Narrate: State what your child is doing, like a sportscaster. Reflect what they say. Answer their questions, but don’t ask questions and don’t direct the conversation. Play alongside your child. If they are building LEGOs, don’t ask what they’re building. Instead, build something beside them (be sure not to “out do” her structure).
Label: State the feelings your child seems to be experiencing. What does your child seem to be experiencing emotionally during the play?
Convey a Relational Theme: What do you think your child needs the most from you at this time? For example, “I’m here for you,” or “I understand this hard thing to get through,” or “You do things well.”
Banking Time was derived from research-based parenting interventions, and research has shown that its use by teachers successfully contributes to children’s learning and social adjustment.
“It is ideal for use in situations in which parents are also being asked to be teachers,” Pianta said.
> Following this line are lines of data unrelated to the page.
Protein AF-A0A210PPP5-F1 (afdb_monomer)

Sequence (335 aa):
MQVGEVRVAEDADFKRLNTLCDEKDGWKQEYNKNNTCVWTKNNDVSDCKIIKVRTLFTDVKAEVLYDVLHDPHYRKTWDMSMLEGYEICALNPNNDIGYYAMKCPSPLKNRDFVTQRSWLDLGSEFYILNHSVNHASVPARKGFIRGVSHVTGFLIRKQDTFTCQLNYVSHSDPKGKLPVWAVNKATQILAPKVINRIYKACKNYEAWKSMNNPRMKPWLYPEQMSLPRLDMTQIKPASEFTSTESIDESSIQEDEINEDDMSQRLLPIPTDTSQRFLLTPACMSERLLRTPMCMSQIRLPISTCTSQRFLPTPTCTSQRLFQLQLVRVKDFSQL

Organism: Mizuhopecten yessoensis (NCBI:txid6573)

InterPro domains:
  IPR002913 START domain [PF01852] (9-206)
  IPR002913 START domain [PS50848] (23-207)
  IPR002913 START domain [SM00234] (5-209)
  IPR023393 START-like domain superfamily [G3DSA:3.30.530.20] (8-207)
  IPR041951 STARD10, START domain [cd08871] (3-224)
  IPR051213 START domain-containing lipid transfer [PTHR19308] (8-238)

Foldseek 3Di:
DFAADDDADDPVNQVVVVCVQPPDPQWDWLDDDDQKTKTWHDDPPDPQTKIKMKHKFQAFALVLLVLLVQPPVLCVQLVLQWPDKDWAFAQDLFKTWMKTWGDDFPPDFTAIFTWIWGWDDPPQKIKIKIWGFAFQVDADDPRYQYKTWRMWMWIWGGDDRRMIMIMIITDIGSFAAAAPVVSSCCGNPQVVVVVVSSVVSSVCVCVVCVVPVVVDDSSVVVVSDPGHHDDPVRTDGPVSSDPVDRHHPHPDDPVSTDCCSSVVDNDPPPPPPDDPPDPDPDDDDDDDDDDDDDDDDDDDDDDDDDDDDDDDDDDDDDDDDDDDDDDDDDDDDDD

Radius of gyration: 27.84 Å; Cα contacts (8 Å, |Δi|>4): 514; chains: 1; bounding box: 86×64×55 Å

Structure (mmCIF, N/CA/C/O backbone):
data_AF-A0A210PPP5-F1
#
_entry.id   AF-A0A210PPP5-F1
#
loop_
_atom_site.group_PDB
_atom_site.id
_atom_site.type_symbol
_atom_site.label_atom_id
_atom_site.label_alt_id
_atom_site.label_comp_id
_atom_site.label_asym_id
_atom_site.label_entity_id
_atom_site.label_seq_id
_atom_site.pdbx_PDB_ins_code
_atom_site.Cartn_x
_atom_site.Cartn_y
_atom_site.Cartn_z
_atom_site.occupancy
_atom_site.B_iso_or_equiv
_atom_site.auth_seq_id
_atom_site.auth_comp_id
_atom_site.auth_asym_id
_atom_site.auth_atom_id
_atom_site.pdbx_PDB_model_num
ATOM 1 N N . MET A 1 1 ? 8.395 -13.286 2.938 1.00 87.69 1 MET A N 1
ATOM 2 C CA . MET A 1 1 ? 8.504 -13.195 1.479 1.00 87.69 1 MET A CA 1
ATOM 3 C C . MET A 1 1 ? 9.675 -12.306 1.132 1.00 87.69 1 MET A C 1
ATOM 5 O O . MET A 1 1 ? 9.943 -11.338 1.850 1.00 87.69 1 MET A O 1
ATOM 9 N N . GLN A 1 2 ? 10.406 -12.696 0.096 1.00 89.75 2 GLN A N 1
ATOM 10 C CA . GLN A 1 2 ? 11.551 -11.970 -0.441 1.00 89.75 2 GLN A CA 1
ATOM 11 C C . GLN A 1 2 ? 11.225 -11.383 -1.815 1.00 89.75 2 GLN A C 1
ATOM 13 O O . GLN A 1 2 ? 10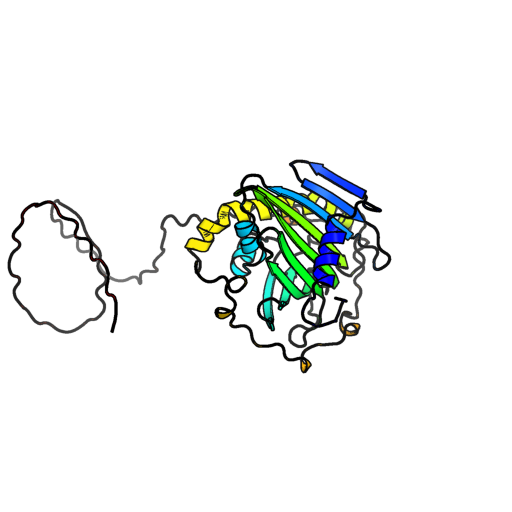.324 -11.840 -2.513 1.00 89.75 2 GLN A O 1
ATOM 18 N N . VAL A 1 3 ? 11.982 -10.368 -2.220 1.00 91.62 3 VAL A N 1
ATOM 19 C CA . VAL A 1 3 ? 11.850 -9.754 -3.545 1.00 91.62 3 VAL A CA 1
ATOM 20 C C . VAL A 1 3 ? 12.075 -10.806 -4.641 1.00 91.62 3 VAL A C 1
ATOM 22 O O . VAL A 1 3 ? 13.088 -11.499 -4.639 1.00 91.62 3 VAL A O 1
ATOM 25 N N . GLY A 1 4 ? 11.129 -10.915 -5.576 1.00 92.25 4 GLY A N 1
ATOM 26 C CA . GLY A 1 4 ? 11.134 -11.892 -6.670 1.00 92.25 4 GLY A CA 1
ATOM 27 C C . GLY A 1 4 ? 10.550 -13.267 -6.325 1.00 92.25 4 GLY A C 1
ATOM 28 O O . GLY A 1 4 ? 10.288 -14.048 -7.234 1.00 92.25 4 GLY A O 1
ATOM 29 N N . GLU A 1 5 ? 10.312 -13.568 -5.048 1.00 94.50 5 GLU A N 1
ATOM 30 C CA . GLU A 1 5 ? 9.672 -14.815 -4.619 1.00 94.50 5 GLU A CA 1
ATOM 31 C C . GLU A 1 5 ? 8.161 -14.748 -4.877 1.00 94.50 5 GLU A C 1
ATOM 33 O O . GLU A 1 5 ? 7.515 -13.776 -4.494 1.00 94.50 5 GLU A O 1
ATOM 38 N N . VAL A 1 6 ? 7.579 -15.785 -5.482 1.00 96.94 6 VAL A N 1
ATOM 39 C CA . VAL A 1 6 ? 6.125 -15.893 -5.671 1.00 96.94 6 VAL A CA 1
ATOM 40 C C . VAL A 1 6 ? 5.623 -17.122 -4.928 1.00 96.94 6 VAL A C 1
ATOM 42 O O . VAL A 1 6 ? 5.911 -18.252 -5.318 1.00 96.94 6 VAL A O 1
ATOM 45 N N . ARG A 1 7 ? 4.890 -16.898 -3.837 1.00 96.88 7 ARG A N 1
ATOM 46 C CA . ARG A 1 7 ? 4.265 -17.950 -3.021 1.00 96.88 7 ARG A CA 1
ATOM 47 C C . ARG A 1 7 ? 3.123 -17.380 -2.199 1.00 96.88 7 ARG A C 1
ATOM 49 O O . ARG A 1 7 ? 3.101 -16.187 -1.930 1.00 96.88 7 ARG A O 1
ATOM 56 N N . VAL A 1 8 ? 2.216 -18.229 -1.730 1.00 97.81 8 VAL A N 1
ATOM 57 C CA . VAL A 1 8 ? 1.184 -17.808 -0.773 1.00 97.81 8 VAL A CA 1
ATOM 58 C C . VAL A 1 8 ? 1.847 -17.285 0.510 1.00 97.81 8 VAL A C 1
ATOM 60 O O . VAL A 1 8 ? 2.796 -17.896 1.010 1.00 97.81 8 VAL A O 1
ATOM 63 N N . ALA A 1 9 ? 1.376 -16.143 1.017 1.00 97.31 9 ALA A N 1
ATOM 64 C CA . ALA A 1 9 ? 1.841 -15.602 2.292 1.00 97.31 9 ALA A CA 1
ATOM 65 C C . ALA A 1 9 ? 1.451 -16.520 3.460 1.00 97.31 9 ALA A C 1
ATOM 67 O O . ALA A 1 9 ? 0.327 -17.014 3.530 1.00 97.31 9 ALA A O 1
ATOM 68 N N . GLU A 1 10 ? 2.380 -16.709 4.391 1.00 96.62 10 GLU A N 1
ATOM 69 C CA . GLU A 1 10 ? 2.209 -17.534 5.586 1.00 96.62 10 GLU A CA 1
ATOM 70 C C . GLU A 1 10 ? 2.074 -16.651 6.833 1.00 96.62 10 GLU A C 1
ATOM 72 O O . GLU A 1 10 ? 2.425 -15.468 6.821 1.00 96.62 10 GLU A O 1
ATOM 77 N N . ASP A 1 11 ? 1.650 -17.232 7.957 1.00 96.50 11 ASP A N 1
ATOM 78 C CA . ASP A 1 11 ? 1.534 -16.539 9.248 1.00 96.50 11 ASP A CA 1
ATOM 79 C C . ASP A 1 11 ? 2.802 -15.768 9.639 1.00 96.50 11 ASP A C 1
ATOM 81 O O . ASP A 1 11 ? 2.728 -14.690 10.233 1.00 96.50 11 ASP A O 1
ATOM 85 N N . ALA A 1 12 ? 3.979 -16.308 9.313 1.00 97.19 12 ALA A N 1
ATOM 86 C CA . ALA A 1 12 ? 5.259 -15.663 9.588 1.00 97.19 12 ALA A CA 1
ATOM 87 C C . ALA A 1 12 ? 5.413 -14.320 8.848 1.00 97.19 12 ALA A C 1
ATOM 89 O O . ALA A 1 12 ? 6.014 -13.389 9.387 1.00 97.19 12 ALA A O 1
ATOM 90 N N . ASP A 1 13 ? 4.839 -14.188 7.650 1.00 97.44 13 ASP A N 1
ATOM 91 C CA . ASP A 1 13 ? 4.892 -12.959 6.856 1.00 97.44 13 ASP A CA 1
ATOM 92 C C . ASP A 1 13 ? 4.030 -11.856 7.480 1.00 97.44 13 ASP A C 1
ATOM 94 O O . ASP A 1 13 ? 4.483 -10.717 7.630 1.00 97.44 13 ASP A O 1
ATOM 98 N N . PHE A 1 14 ? 2.821 -12.204 7.924 1.00 97.56 14 PHE A N 1
ATOM 99 C CA . PHE A 1 14 ? 1.924 -11.280 8.623 1.00 97.56 14 PHE A CA 1
ATOM 100 C C . PHE A 1 14 ? 2.469 -10.888 10.003 1.00 97.56 14 PHE A C 1
ATOM 102 O O . PHE A 1 14 ? 2.457 -9.707 10.363 1.00 97.56 14 PHE A O 1
ATOM 109 N N . LYS A 1 15 ? 3.042 -11.846 10.746 1.00 96.94 15 LYS A N 1
ATOM 110 C CA . LYS A 1 15 ? 3.742 -11.581 12.015 1.00 96.94 15 LYS A CA 1
ATOM 111 C C . LYS A 1 15 ? 4.911 -10.622 11.821 1.00 96.94 15 LYS A C 1
ATOM 113 O O . LYS A 1 15 ? 5.056 -9.689 12.604 1.00 96.94 15 LYS A O 1
ATOM 118 N N . ARG A 1 16 ? 5.702 -10.786 10.754 1.00 96.12 16 ARG A N 1
ATOM 119 C CA . ARG A 1 16 ? 6.797 -9.862 10.430 1.00 96.12 16 ARG A CA 1
ATOM 120 C C . ARG A 1 16 ? 6.290 -8.436 10.194 1.00 96.12 16 ARG A C 1
ATOM 122 O O . ARG A 1 16 ? 6.903 -7.500 10.703 1.00 96.12 16 ARG A O 1
ATOM 129 N N . LEU A 1 17 ? 5.184 -8.252 9.465 1.00 96.75 17 LEU A N 1
ATOM 130 C CA . LEU A 1 17 ? 4.576 -6.924 9.290 1.00 96.75 17 LEU A CA 1
ATOM 131 C C . LEU A 1 17 ? 4.132 -6.323 10.631 1.00 96.75 17 LEU A C 1
ATOM 133 O O . LEU A 1 17 ? 4.402 -5.150 10.891 1.00 96.75 17 LEU A O 1
ATOM 137 N N . ASN A 1 18 ? 3.483 -7.120 11.481 1.00 96.56 18 ASN A N 1
ATOM 138 C CA . ASN A 1 18 ? 3.080 -6.697 12.822 1.00 96.56 18 ASN A CA 1
ATOM 139 C C . ASN A 1 18 ? 4.298 -6.227 13.643 1.00 96.56 18 ASN A C 1
ATOM 141 O O . ASN A 1 18 ? 4.320 -5.093 14.123 1.00 96.56 18 ASN A O 1
ATOM 145 N N . THR A 1 19 ? 5.371 -7.028 13.684 1.00 96.44 19 THR A N 1
ATOM 146 C CA . THR A 1 19 ? 6.628 -6.652 14.347 1.00 96.44 19 THR A CA 1
ATOM 147 C C . THR A 1 19 ? 7.190 -5.340 13.804 1.00 96.44 19 THR A C 1
ATOM 149 O O . THR A 1 19 ? 7.533 -4.467 14.593 1.00 96.44 19 THR A 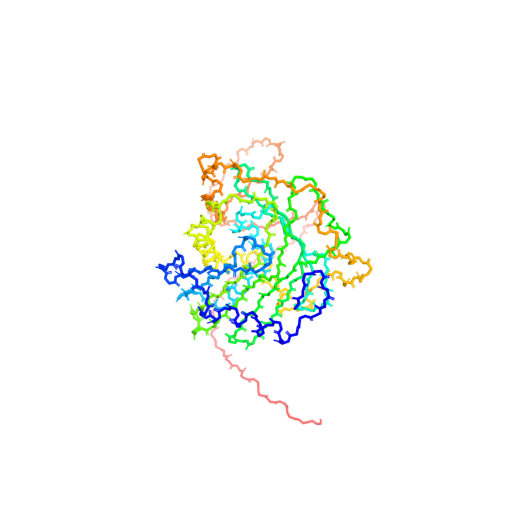O 1
ATOM 152 N N . LEU A 1 20 ? 7.239 -5.145 12.482 1.00 94.94 20 LEU A N 1
ATOM 153 C CA . LEU A 1 20 ? 7.729 -3.892 11.888 1.00 94.94 20 LEU A CA 1
ATOM 154 C C . LEU A 1 20 ? 6.891 -2.672 12.312 1.00 94.94 20 LEU A C 1
ATOM 156 O O . LEU A 1 20 ? 7.437 -1.582 12.518 1.00 94.94 20 LEU A O 1
ATOM 160 N N . CYS A 1 21 ? 5.576 -2.847 12.464 1.00 95.81 21 CYS A N 1
ATOM 161 C CA . CYS A 1 21 ? 4.680 -1.795 12.938 1.00 95.81 21 CYS A CA 1
ATOM 162 C C . CYS A 1 21 ? 4.957 -1.439 14.410 1.00 95.81 21 CYS A C 1
ATOM 164 O O . CYS A 1 21 ? 5.072 -0.257 14.744 1.00 95.81 21 CYS A O 1
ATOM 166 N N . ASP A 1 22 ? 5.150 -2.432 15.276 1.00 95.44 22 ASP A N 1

After decades of research, Pianta and his team have found that positive student-teacher interactions are a hallmark of classrooms engaged in effective teaching and learning. The research team, led by Williford, has rigorously tested Banking Time in preschool classrooms and found that it worked to improve teacher and child behavior and they now have a new grant that will test how this strategy works in the elementary grades.
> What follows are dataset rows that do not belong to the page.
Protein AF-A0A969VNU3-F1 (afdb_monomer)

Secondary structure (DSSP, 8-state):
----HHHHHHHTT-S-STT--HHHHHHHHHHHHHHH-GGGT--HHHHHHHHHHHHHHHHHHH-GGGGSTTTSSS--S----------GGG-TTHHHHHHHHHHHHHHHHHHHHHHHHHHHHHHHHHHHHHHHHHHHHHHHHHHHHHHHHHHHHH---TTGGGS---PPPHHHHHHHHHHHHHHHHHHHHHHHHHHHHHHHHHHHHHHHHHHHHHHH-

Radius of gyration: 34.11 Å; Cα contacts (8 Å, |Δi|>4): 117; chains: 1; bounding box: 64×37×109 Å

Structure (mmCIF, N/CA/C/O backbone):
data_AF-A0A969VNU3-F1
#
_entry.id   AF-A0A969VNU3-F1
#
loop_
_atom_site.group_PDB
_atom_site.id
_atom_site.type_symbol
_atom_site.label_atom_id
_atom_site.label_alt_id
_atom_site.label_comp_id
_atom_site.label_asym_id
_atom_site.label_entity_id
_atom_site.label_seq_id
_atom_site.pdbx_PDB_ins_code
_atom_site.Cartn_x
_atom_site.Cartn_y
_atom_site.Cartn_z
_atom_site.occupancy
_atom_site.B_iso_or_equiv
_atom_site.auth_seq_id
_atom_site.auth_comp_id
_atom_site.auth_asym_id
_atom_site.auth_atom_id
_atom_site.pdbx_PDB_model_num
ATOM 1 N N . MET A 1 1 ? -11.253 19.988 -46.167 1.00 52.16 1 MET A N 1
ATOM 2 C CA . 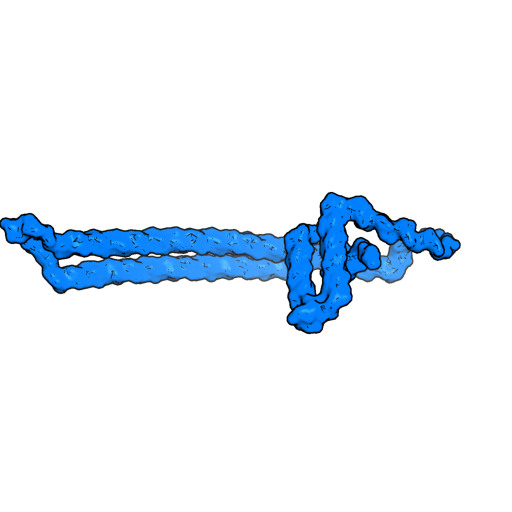MET A 1 1 ? -10.083 19.288 -46.741 1.00 52.16 1 MET A CA 1
ATOM 3 C C . MET A 1 1 ? -10.090 17.891 -46.153 1.00 52.16 1 MET A C 1
ATOM 5 O O . MET A 1 1 ? -10.460 17.763 -44.998 1.00 52.16 1 MET A O 1
ATOM 9 N N . THR A 1 2 ? -9.782 16.848 -46.916 1.00 67.12 2 THR A N 1
ATOM 10 C CA . THR A 1 2 ? -9.648 15.495 -46.355 1.00 67.12 2 THR A CA 1
ATOM 11 C C . THR A 1 2 ? -8.232 15.338 -45.817 1.00 67.12 2 THR A C 1
ATOM 13 O O . THR A 1 2 ? -7.292 15.372 -46.605 1.00 67.12 2 THR A O 1
ATOM 16 N N . ILE A 1 3 ? -8.081 15.224 -44.497 1.00 78.31 3 ILE A N 1
ATOM 17 C CA . ILE A 1 3 ? -6.779 14.985 -43.867 1.00 78.31 3 ILE A CA 1
ATOM 18 C C . ILE A 1 3 ? -6.299 13.562 -44.175 1.00 78.31 3 ILE A C 1
ATOM 20 O O . ILE A 1 3 ? -7.074 12.608 -44.090 1.00 78.31 3 ILE A O 1
ATOM 24 N N . THR A 1 4 ? -5.032 13.428 -44.558 1.00 85.81 4 THR A N 1
ATOM 25 C CA . THR A 1 4 ? -4.413 12.132 -44.886 1.00 85.81 4 THR A CA 1
ATOM 26 C C . THR A 1 4 ? -3.891 11.418 -43.634 1.00 85.81 4 THR A C 1
ATOM 28 O O . THR A 1 4 ? -3.737 12.020 -42.566 1.00 85.81 4 THR A O 1
ATOM 31 N N . TYR A 1 5 ? -3.574 10.128 -43.738 1.00 83.12 5 TYR A N 1
ATOM 32 C CA . TYR A 1 5 ? -2.960 9.323 -42.681 1.00 83.12 5 TYR A CA 1
ATOM 33 C C . TYR A 1 5 ? -1.627 9.918 -42.213 1.00 83.12 5 TYR A C 1
ATOM 35 O O . TYR A 1 5 ? -1.402 10.073 -41.013 1.00 83.12 5 TYR A O 1
ATOM 43 N N . ILE A 1 6 ? -0.768 10.316 -43.158 1.00 84.25 6 ILE A N 1
ATOM 44 C CA . ILE A 1 6 ? 0.545 10.909 -42.861 1.00 84.25 6 ILE A CA 1
ATOM 45 C C . ILE A 1 6 ? 0.376 12.257 -42.153 1.00 84.25 6 ILE A C 1
ATOM 47 O O . ILE A 1 6 ? 1.081 12.546 -41.186 1.00 84.25 6 ILE A O 1
ATOM 51 N N . GLU A 1 7 ? -0.563 13.088 -42.602 1.00 85.38 7 GLU A N 1
ATOM 52 C CA . GLU A 1 7 ? -0.856 14.364 -41.944 1.00 85.38 7 GLU A CA 1
ATOM 53 C C . GLU A 1 7 ? -1.449 14.159 -40.551 1.00 85.38 7 GLU A C 1
ATOM 55 O O . GLU A 1 7 ? -1.065 14.857 -39.615 1.00 85.38 7 GLU A O 1
ATOM 60 N N . SER A 1 8 ? -2.314 13.161 -40.383 1.00 87.50 8 SER A N 1
ATOM 61 C CA . SER A 1 8 ? -2.914 12.836 -39.089 1.00 87.50 8 SER A CA 1
ATOM 62 C C . SER A 1 8 ? -1.859 12.384 -38.073 1.00 87.50 8 SER A C 1
ATOM 64 O O . SER A 1 8 ? -1.873 12.840 -36.928 1.00 87.50 8 SER A O 1
ATOM 66 N N . LEU A 1 9 ? -0.894 11.559 -38.497 1.00 88.19 9 LEU A N 1
ATOM 67 C CA . LEU A 1 9 ? 0.259 11.166 -37.680 1.00 88.19 9 LEU A CA 1
ATOM 68 C C . LEU A 1 9 ? 1.128 12.373 -37.296 1.00 88.19 9 LEU A C 1
ATOM 70 O O . LEU A 1 9 ? 1.498 12.511 -36.132 1.00 88.19 9 LEU A O 1
ATOM 74 N N . LYS A 1 10 ? 1.384 13.293 -38.236 1.00 90.31 10 LYS A N 1
ATOM 75 C CA . LYS A 1 10 ? 2.133 14.535 -37.969 1.00 90.31 10 LYS A CA 1
ATOM 76 C C . LYS A 1 10 ? 1.428 15.435 -36.955 1.00 90.31 10 LYS A C 1
ATOM 78 O O . LYS A 1 10 ? 2.082 15.942 -36.049 1.00 90.31 10 LYS A O 1
ATOM 83 N N . VAL A 1 11 ? 0.108 15.601 -37.064 1.00 89.06 11 VAL A N 1
ATOM 84 C CA . VAL A 1 11 ? -0.693 16.395 -36.112 1.00 89.06 11 VAL A CA 1
ATOM 85 C C . VAL A 1 11 ? -0.615 15.816 -34.695 1.00 89.06 11 VAL A C 1
ATOM 87 O O . VAL A 1 11 ? -0.580 16.567 -33.722 1.00 89.06 11 VAL A O 1
ATOM 90 N N . PHE A 1 12 ? -0.538 14.490 -34.575 1.00 89.88 12 PHE A N 1
ATOM 91 C CA . PHE A 1 12 ? -0.392 13.786 -33.298 1.00 89.88 12 PHE A CA 1
ATOM 92 C C . PHE A 1 12 ? 1.065 13.600 -32.853 1.00 89.88 12 PHE A C 1
ATOM 94 O O . PHE A 1 12 ? 1.301 13.076 -31.765 1.00 89.88 12 PHE A O 1
ATOM 101 N N . ASN A 1 13 ? 2.030 14.047 -33.663 1.00 88.25 13 ASN A N 1
ATOM 102 C CA . ASN A 1 13 ? 3.461 13.827 -33.466 1.00 88.25 13 ASN A CA 1
ATOM 103 C C . ASN A 1 13 ? 3.818 12.340 -33.256 1.00 88.25 13 ASN A C 1
ATOM 105 O O . ASN A 1 13 ? 4.606 11.990 -32.378 1.00 88.25 13 ASN A O 1
ATOM 109 N N . LEU A 1 14 ? 3.197 11.462 -34.048 1.00 86.38 14 LEU A N 1
ATOM 110 C CA . LEU A 1 14 ? 3.408 10.015 -34.036 1.00 86.38 14 LEU A CA 1
ATOM 111 C C . LEU A 1 14 ? 4.155 9.574 -35.297 1.00 86.38 14 LEU A C 1
ATOM 113 O O . LEU A 1 14 ? 3.920 10.097 -36.384 1.00 86.38 14 LEU A O 1
ATOM 117 N N . SER A 1 15 ? 5.027 8.576 -35.161 1.00 82.50 15 SER A N 1
ATOM 118 C CA . SER A 1 15 ? 5.739 7.975 -36.298 1.00 82.50 15 SER A CA 1
ATOM 119 C C . SER A 1 15 ? 4.941 6.842 -36.957 1.00 82.50 15 SER A C 1
ATOM 121 O O . SER A 1 15 ? 4.994 6.692 -38.175 1.00 82.50 15 SER A O 1
ATOM 123 N N . SER A 1 16 ? 4.175 6.067 -36.179 1.00 83.62 16 SER A N 1
ATOM 124 C CA . SER A 1 16 ? 3.247 5.041 -36.676 1.00 83.62 16 SER A CA 1
ATOM 125 C C . SER A 1 16 ? 2.160 4.709 -35.638 1.00 83.62 16 SER A C 1
ATOM 127 O O . SER A 1 16 ? 2.194 5.205 -34.511 1.00 83.62 16 SER A O 1
ATOM 129 N N . LEU A 1 17 ? 1.182 3.878 -36.025 1.00 83.44 17 LEU A N 1
ATOM 130 C CA . LEU A 1 17 ? 0.120 3.358 -35.148 1.00 83.44 17 LEU A CA 1
ATOM 131 C C . LEU A 1 17 ? 0.421 1.960 -34.573 1.00 83.44 17 LEU A C 1
ATOM 133 O O . LEU A 1 17 ? -0.450 1.370 -33.942 1.00 83.44 17 LEU A O 1
ATOM 137 N N . ASP A 1 18 ? 1.612 1.398 -34.796 1.00 80.44 18 ASP A N 1
ATOM 138 C CA . ASP A 1 18 ? 1.861 -0.034 -34.543 1.00 80.44 18 ASP A CA 1
ATOM 139 C C . ASP A 1 18 ? 1.882 -0.404 -33.051 1.00 80.44 18 ASP A C 1
ATOM 141 O O . ASP A 1 18 ? 1.608 -1.546 -32.703 1.00 80.44 18 ASP A O 1
ATOM 145 N N . ASN A 1 19 ? 2.122 0.576 -32.174 1.00 77.50 19 ASN A N 1
ATOM 146 C CA . ASN A 1 19 ? 2.157 0.409 -30.717 1.00 77.50 19 ASN A CA 1
ATOM 147 C C . ASN A 1 19 ? 1.253 1.413 -29.983 1.00 77.50 19 ASN A C 1
ATOM 149 O O . ASN A 1 19 ? 1.506 1.733 -28.822 1.00 77.50 19 ASN A O 1
ATOM 153 N N . VAL A 1 20 ? 0.241 1.959 -30.666 1.00 82.81 20 VAL A N 1
ATOM 154 C CA . VAL A 1 20 ? -0.640 2.983 -30.095 1.00 82.81 20 VAL A CA 1
ATOM 155 C C . VAL A 1 20 ? -2.052 2.429 -29.955 1.00 82.81 20 VAL A C 1
ATOM 157 O O . VAL A 1 20 ? -2.669 2.067 -30.953 1.00 82.81 20 VAL A O 1
ATOM 160 N N . ASP A 1 21 ? -2.580 2.380 -28.732 1.00 84.56 21 ASP A N 1
ATOM 161 C CA . ASP A 1 21 ? -3.966 1.970 -28.479 1.00 84.56 21 ASP A CA 1
ATOM 162 C C . ASP A 1 21 ? -4.954 3.157 -28.554 1.00 84.56 21 ASP A C 1
ATOM 164 O O . ASP A 1 21 ? -4.580 4.335 -28.520 1.00 84.56 21 ASP A O 1
ATOM 168 N N . GLU A 1 22 ? -6.259 2.873 -28.654 1.00 85.69 22 GLU A N 1
ATOM 169 C CA . GLU A 1 22 ? -7.290 3.925 -28.730 1.00 85.69 22 GLU A CA 1
ATOM 170 C C . GLU A 1 22 ? -7.234 4.873 -27.516 1.00 85.69 22 GLU A C 1
ATOM 172 O O . GLU A 1 22 ? -7.473 6.081 -27.630 1.00 85.69 22 GLU A O 1
ATOM 177 N N . LYS A 1 23 ? -6.893 4.338 -26.339 1.00 85.56 23 LYS A N 1
ATOM 178 C CA . LYS A 1 23 ? -6.832 5.088 -25.083 1.00 85.56 23 LYS A CA 1
ATOM 179 C C . LYS A 1 23 ? -5.695 6.114 -25.106 1.00 85.56 23 LYS A C 1
ATOM 181 O O . LYS A 1 23 ? -5.881 7.239 -24.631 1.00 85.56 23 LYS A O 1
ATOM 186 N N . GLN A 1 24 ? -4.553 5.769 -25.688 1.00 85.56 24 GLN A N 1
ATOM 187 C CA . GLN A 1 24 ? -3.402 6.641 -25.887 1.00 85.56 24 GLN A CA 1
ATOM 188 C C . GLN A 1 24 ? -3.718 7.739 -26.903 1.00 85.56 24 GLN A C 1
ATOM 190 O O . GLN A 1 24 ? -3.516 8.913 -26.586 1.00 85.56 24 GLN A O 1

Williford has adopted this technique in her own home with her 8-year-old son.
“I have to say, it has been helpful in keeping our bond intact as I’ve had to take on the role of teacher,” she said. “My son has ADHD and struggles with reading. The relational theme I’m using right now is that ‘I like hanging out with you,’ which has been important for both us, because I admit that sometimes homeschooling activities don’t bring out the best in either of us.
“Doing Banking Time a few times a week for just 10 minutes reminds us both that we like hanging out together. This is also a time when I’m reminded that my son is really funny – his sense of humor really shines during Banking Time. It’s been a good way to take the edge off the quarantine.”